As our customers will know, at AAISP, we take the quality of the broadband service we provide very seriously, and one of the things we do is an LCP echo every second on every line.
Whilst that may not mean much to some people, what it means is we are constantly testing the link to each and every customer every second to see if there are issues.
Even though we are comparatively small compared to the big players like BT retail, we spot issues in back-haul networks before almost anyone else because of this monitoring. There are other ISPs using FireBrick, so we are not alone, but possibly one of the biggest ISPs using FireBricks, and collating the data over thousands of lines.
Over the years we have seen some really interesting issues, mostly with BT, but even with Talk Talk back-haul we have seen some issues. It is really good that both carriers are prepared to work with us to get issues resolved - although it can be an uphill struggle to get issues recognised initially.
The long grass.
One of the very first issues we found, many years ago, is something called "long grass". It is actually what made us start testing all lines all the time. It got that nick name because the latency response on our graphs is green at the bottom. The long grass was spikes of green at frequent but irregular intervals. These spikes of as much as 50ms occasionally were enough to interfere with VoIP calls.
It took months to get to the bottom of it, and ended up being some Juniper routers which seemed to stall for 50ms when they updated routing, e.g. when someone connected or disconnected a line (which is why the spikes are a bit random). They provided BT with a patch and it was finally fixed. As I say, this was years ago.
Only our monitoring, being able to put together a complete and exact list of the hundreds of lines impacted by this allowed it to be pinned down to specific makes of router. Also, the fact the same pattern of grass appeared on lines connected to the same specific router was also a clue. Almost any other ISP monitoring would not have picked up the issue at all, let alone made that connection.
As an aside, this level of issue is so specific, it is hard to see the likes of OFCOM ever understanding that this could count as a "fault" in any way. Even BT struggle to define this sort of thing as a "fault" and had it been just one line we would not have got them to fix it, which is a shame.
Another issue is congestion which results in packet loss, and that slows down lines quite a lot. Called "dripping blood" because we show loss as a percentage from the top of the graph in red. Even 1% of random packet loss can have a big impact on TCP file transfers. This is something that can happen for lots of reasons, but when we manage to correlate to a specific BRAS, metronode, exchange, or even cabinet, we can help ensure the issue is resolved.

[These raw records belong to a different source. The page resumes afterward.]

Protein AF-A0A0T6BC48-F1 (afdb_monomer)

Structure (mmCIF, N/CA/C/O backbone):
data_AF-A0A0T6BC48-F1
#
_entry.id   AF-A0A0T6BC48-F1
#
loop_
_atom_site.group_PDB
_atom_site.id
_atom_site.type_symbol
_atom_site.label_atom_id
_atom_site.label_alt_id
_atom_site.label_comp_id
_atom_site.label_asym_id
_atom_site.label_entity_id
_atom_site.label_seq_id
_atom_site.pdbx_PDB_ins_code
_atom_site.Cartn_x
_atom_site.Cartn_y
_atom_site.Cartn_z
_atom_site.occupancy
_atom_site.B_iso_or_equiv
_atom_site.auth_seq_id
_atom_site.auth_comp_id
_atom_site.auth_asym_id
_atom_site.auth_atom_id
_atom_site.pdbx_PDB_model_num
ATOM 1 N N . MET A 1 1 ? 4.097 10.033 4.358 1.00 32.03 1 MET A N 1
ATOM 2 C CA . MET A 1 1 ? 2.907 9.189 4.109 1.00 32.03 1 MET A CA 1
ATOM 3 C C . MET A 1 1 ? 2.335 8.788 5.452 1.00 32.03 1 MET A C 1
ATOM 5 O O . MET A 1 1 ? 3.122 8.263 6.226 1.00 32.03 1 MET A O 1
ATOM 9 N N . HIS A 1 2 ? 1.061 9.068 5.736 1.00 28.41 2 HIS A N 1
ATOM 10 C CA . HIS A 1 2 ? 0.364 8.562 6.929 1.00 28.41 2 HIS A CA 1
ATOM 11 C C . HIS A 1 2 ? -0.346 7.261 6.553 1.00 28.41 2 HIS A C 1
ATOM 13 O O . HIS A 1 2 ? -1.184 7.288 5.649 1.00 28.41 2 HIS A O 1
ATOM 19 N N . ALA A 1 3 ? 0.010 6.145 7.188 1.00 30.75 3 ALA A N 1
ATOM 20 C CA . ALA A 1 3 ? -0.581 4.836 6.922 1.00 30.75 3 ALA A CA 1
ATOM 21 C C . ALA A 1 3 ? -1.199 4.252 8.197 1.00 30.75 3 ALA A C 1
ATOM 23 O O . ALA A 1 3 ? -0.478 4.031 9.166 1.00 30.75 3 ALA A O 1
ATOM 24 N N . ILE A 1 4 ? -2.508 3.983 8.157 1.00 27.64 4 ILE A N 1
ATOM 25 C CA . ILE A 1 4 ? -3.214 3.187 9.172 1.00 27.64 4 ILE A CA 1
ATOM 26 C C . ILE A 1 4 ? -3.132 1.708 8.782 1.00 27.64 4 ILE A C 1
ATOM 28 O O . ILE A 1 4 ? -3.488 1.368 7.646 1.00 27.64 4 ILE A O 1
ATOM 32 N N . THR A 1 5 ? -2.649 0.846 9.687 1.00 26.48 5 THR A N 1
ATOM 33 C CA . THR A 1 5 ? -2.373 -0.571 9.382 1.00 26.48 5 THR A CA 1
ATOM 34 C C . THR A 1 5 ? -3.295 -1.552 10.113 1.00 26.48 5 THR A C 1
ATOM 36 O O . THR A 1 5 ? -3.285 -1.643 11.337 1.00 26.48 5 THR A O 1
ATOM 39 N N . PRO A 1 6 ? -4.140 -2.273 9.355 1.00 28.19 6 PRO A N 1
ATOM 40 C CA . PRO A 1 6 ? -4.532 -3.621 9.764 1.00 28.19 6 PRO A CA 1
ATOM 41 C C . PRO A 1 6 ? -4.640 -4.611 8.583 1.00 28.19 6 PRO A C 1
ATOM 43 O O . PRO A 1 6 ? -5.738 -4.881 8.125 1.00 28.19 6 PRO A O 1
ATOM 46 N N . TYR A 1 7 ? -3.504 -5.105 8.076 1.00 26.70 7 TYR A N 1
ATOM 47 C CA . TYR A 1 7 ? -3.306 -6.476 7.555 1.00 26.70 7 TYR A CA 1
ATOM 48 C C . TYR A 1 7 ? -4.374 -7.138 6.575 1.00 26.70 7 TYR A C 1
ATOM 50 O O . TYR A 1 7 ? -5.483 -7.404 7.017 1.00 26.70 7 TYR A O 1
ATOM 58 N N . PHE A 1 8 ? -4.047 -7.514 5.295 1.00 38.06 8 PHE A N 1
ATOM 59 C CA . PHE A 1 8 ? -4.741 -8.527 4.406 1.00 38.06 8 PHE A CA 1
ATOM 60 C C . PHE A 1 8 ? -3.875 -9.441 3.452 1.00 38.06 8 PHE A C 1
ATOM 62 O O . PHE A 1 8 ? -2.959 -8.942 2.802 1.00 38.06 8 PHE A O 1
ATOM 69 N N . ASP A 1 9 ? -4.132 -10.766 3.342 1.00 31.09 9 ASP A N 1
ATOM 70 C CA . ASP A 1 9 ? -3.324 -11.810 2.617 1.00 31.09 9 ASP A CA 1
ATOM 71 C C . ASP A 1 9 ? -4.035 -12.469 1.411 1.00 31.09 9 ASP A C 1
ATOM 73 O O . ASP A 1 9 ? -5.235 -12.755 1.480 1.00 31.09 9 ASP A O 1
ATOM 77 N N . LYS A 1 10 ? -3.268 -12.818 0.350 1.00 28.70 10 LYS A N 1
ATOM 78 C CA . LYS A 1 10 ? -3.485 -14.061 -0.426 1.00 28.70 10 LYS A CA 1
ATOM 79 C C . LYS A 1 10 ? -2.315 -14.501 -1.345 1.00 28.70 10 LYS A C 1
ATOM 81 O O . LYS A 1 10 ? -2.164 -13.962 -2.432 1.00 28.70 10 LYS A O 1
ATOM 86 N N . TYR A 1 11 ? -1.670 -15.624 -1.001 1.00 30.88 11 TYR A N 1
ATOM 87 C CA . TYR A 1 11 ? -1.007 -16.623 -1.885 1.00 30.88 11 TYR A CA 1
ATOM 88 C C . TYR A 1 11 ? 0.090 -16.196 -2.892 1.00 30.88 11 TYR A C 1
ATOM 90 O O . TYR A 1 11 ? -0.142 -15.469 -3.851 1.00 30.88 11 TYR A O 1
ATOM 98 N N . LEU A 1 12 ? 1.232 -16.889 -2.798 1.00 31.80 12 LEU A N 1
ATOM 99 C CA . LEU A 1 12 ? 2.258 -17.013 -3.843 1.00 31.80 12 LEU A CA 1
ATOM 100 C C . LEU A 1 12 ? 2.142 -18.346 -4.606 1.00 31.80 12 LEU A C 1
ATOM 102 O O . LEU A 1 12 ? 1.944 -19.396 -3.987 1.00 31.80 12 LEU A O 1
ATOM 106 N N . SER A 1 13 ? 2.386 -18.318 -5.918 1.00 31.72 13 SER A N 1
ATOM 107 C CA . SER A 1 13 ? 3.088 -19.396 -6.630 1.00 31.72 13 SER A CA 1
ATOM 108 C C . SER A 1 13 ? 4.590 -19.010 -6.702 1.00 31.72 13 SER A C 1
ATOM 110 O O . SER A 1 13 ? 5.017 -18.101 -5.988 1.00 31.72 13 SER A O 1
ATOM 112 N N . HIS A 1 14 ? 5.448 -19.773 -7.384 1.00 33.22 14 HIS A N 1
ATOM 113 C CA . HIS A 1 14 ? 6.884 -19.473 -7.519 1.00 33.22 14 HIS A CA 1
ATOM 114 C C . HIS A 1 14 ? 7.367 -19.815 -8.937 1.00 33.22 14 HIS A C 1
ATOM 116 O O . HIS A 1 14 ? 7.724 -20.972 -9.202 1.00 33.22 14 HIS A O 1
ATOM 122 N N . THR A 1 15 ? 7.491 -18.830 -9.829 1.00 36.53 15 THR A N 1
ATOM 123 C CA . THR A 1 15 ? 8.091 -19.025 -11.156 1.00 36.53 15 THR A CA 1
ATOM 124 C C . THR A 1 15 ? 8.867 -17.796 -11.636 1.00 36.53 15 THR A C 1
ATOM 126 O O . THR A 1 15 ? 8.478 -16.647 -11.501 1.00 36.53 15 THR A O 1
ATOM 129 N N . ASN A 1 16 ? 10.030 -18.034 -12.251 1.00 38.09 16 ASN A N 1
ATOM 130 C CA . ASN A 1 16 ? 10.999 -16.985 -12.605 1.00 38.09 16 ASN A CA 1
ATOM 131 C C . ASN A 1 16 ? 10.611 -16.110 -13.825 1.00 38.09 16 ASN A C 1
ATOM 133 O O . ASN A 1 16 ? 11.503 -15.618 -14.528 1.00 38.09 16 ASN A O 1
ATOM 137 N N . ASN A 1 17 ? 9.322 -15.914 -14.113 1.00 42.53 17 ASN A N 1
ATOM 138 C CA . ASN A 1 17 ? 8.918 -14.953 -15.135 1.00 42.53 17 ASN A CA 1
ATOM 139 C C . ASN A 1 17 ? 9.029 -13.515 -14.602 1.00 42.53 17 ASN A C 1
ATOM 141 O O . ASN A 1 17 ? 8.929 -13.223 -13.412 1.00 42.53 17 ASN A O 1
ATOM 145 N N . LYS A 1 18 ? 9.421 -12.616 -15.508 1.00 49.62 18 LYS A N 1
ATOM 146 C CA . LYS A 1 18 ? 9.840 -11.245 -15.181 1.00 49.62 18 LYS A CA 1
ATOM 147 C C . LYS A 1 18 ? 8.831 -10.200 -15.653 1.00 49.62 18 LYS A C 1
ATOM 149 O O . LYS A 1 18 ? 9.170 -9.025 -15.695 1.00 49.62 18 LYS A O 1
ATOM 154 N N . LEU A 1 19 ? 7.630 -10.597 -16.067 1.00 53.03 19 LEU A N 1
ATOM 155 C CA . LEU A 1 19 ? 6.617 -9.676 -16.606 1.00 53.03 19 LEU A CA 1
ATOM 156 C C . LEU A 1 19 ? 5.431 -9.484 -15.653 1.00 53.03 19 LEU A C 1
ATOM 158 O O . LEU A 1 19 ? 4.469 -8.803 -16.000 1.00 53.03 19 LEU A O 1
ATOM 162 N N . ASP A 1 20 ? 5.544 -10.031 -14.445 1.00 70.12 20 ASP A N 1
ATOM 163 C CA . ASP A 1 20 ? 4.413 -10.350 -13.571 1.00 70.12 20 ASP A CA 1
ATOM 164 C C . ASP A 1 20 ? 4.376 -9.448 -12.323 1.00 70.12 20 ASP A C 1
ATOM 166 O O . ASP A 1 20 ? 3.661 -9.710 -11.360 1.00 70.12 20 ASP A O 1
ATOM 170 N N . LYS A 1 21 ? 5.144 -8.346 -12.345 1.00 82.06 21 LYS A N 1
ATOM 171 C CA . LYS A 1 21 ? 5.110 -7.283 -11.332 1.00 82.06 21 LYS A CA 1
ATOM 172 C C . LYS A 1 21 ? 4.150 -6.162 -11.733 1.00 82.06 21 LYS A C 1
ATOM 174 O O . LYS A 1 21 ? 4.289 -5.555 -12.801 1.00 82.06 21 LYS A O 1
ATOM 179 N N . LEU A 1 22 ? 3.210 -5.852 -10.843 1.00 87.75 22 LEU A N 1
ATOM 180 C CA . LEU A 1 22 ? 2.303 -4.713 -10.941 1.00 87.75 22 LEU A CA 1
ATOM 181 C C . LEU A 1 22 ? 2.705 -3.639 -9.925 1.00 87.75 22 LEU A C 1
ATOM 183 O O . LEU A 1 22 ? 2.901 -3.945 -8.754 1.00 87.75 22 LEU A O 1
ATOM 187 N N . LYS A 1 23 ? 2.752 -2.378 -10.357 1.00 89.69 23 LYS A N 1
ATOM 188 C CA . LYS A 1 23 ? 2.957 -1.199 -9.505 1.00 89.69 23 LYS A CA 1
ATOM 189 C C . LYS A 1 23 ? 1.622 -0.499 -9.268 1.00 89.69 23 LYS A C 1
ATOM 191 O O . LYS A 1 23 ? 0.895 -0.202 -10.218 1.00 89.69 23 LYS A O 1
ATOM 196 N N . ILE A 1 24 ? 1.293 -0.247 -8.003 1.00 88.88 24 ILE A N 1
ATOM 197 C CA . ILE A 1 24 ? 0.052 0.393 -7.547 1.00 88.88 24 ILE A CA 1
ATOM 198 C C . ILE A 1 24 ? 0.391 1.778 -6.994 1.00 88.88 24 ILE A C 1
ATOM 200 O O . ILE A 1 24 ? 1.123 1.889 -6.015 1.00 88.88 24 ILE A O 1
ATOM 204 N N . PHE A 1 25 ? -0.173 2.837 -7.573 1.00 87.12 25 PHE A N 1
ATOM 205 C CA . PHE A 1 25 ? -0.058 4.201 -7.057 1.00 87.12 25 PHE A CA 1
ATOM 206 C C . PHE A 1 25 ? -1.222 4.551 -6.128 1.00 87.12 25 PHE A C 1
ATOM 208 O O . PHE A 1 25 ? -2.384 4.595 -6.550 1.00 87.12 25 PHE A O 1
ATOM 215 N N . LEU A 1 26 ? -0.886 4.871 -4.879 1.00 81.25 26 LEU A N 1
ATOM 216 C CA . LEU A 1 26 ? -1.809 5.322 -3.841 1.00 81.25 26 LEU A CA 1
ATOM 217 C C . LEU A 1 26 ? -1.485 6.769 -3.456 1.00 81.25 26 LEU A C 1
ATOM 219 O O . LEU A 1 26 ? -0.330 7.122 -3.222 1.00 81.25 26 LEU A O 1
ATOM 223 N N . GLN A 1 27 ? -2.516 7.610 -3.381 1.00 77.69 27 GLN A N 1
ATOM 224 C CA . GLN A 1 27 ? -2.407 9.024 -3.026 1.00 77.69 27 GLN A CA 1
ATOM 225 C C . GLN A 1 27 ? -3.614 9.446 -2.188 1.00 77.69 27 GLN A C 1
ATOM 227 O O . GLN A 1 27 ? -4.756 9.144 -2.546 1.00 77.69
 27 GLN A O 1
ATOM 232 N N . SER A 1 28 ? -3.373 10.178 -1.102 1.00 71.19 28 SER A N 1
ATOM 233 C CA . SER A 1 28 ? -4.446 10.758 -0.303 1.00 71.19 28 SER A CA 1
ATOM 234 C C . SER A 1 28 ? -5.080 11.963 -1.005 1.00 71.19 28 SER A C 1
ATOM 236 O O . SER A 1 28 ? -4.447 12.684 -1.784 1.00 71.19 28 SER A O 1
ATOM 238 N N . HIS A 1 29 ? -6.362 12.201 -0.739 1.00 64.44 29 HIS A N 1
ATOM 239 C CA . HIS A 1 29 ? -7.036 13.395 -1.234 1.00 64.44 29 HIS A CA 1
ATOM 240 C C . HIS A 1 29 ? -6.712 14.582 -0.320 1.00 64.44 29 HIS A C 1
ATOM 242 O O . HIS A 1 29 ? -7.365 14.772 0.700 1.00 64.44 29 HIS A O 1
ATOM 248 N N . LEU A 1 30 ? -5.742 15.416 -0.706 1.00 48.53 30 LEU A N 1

On one occasion BT found they had some serious issues within their core network as a result of our monitoring and reporting to them. Again, like the long grass this impacted every ISP using BT back-haul. They had faulty / dirty fibre links, and had some serious misconfigurations on some ports and aggregate links. We had sight of the report to BT directors but sadly could not have a copy - and our monitoring graphs which we provided to BT were key throughout the report.
We had a similar issue on Talk Talk early on, a congested exchange. Turned out to be misconfigured port at 100M not 1G (or was it 1G not 10G, I forget). They fixed within the hour if I recall, thanked us, and ran a script that found half a dozen other similar errors where congestion was not yet happening.
Working with Talk Talk.
We have addressed many issues, especially in BT, simply because of the number of years we have been using them. Talk Talk have had fewer issues, and the main one has been some congestion for some customers. This has cropped up several times and been addressed with various workarounds. However Talk Talk are taking this as seriously as we want them to and they now have a new back-haul network using new Juniper LTSs. This should sort the various capacity issues we have seen and ensure the service is the quality it should be.
The fact we have had issues over the last couple of months is telling in the Think Broadband speed test survey where we were not the highest quality rating of 0.1, but only 0.2, last month. This is a big concern, and probably down to these issues. We were still the fastest FTTC provider they tested though. Whilst November may not be better we hope we are back to best quality metric in December, and of course retaining our top spot for fastest FTTC. Having this sort of independent and impartial testing is very important for ISPs like us, and far more than just blowing our own trumpet.
Today we are testing with some customers on the new Talk Talk platform, and expect to switch over once they are properly ready in a couple of weeks. We are one of the first on the platform, so this testing is important. Obviously those using the new platform may find the lines get kicked off or reset whilst TT are working on this, but so far the testing is going well, and they can always move back at any point.
Not just us...
So, overall, we are keen to work with carriers to ensure their network is the best it can be and so ensure our service is the best it can be. If that happens to make things better for other ISPs and their customers, so be it. As long as our customers have the best, we are happy.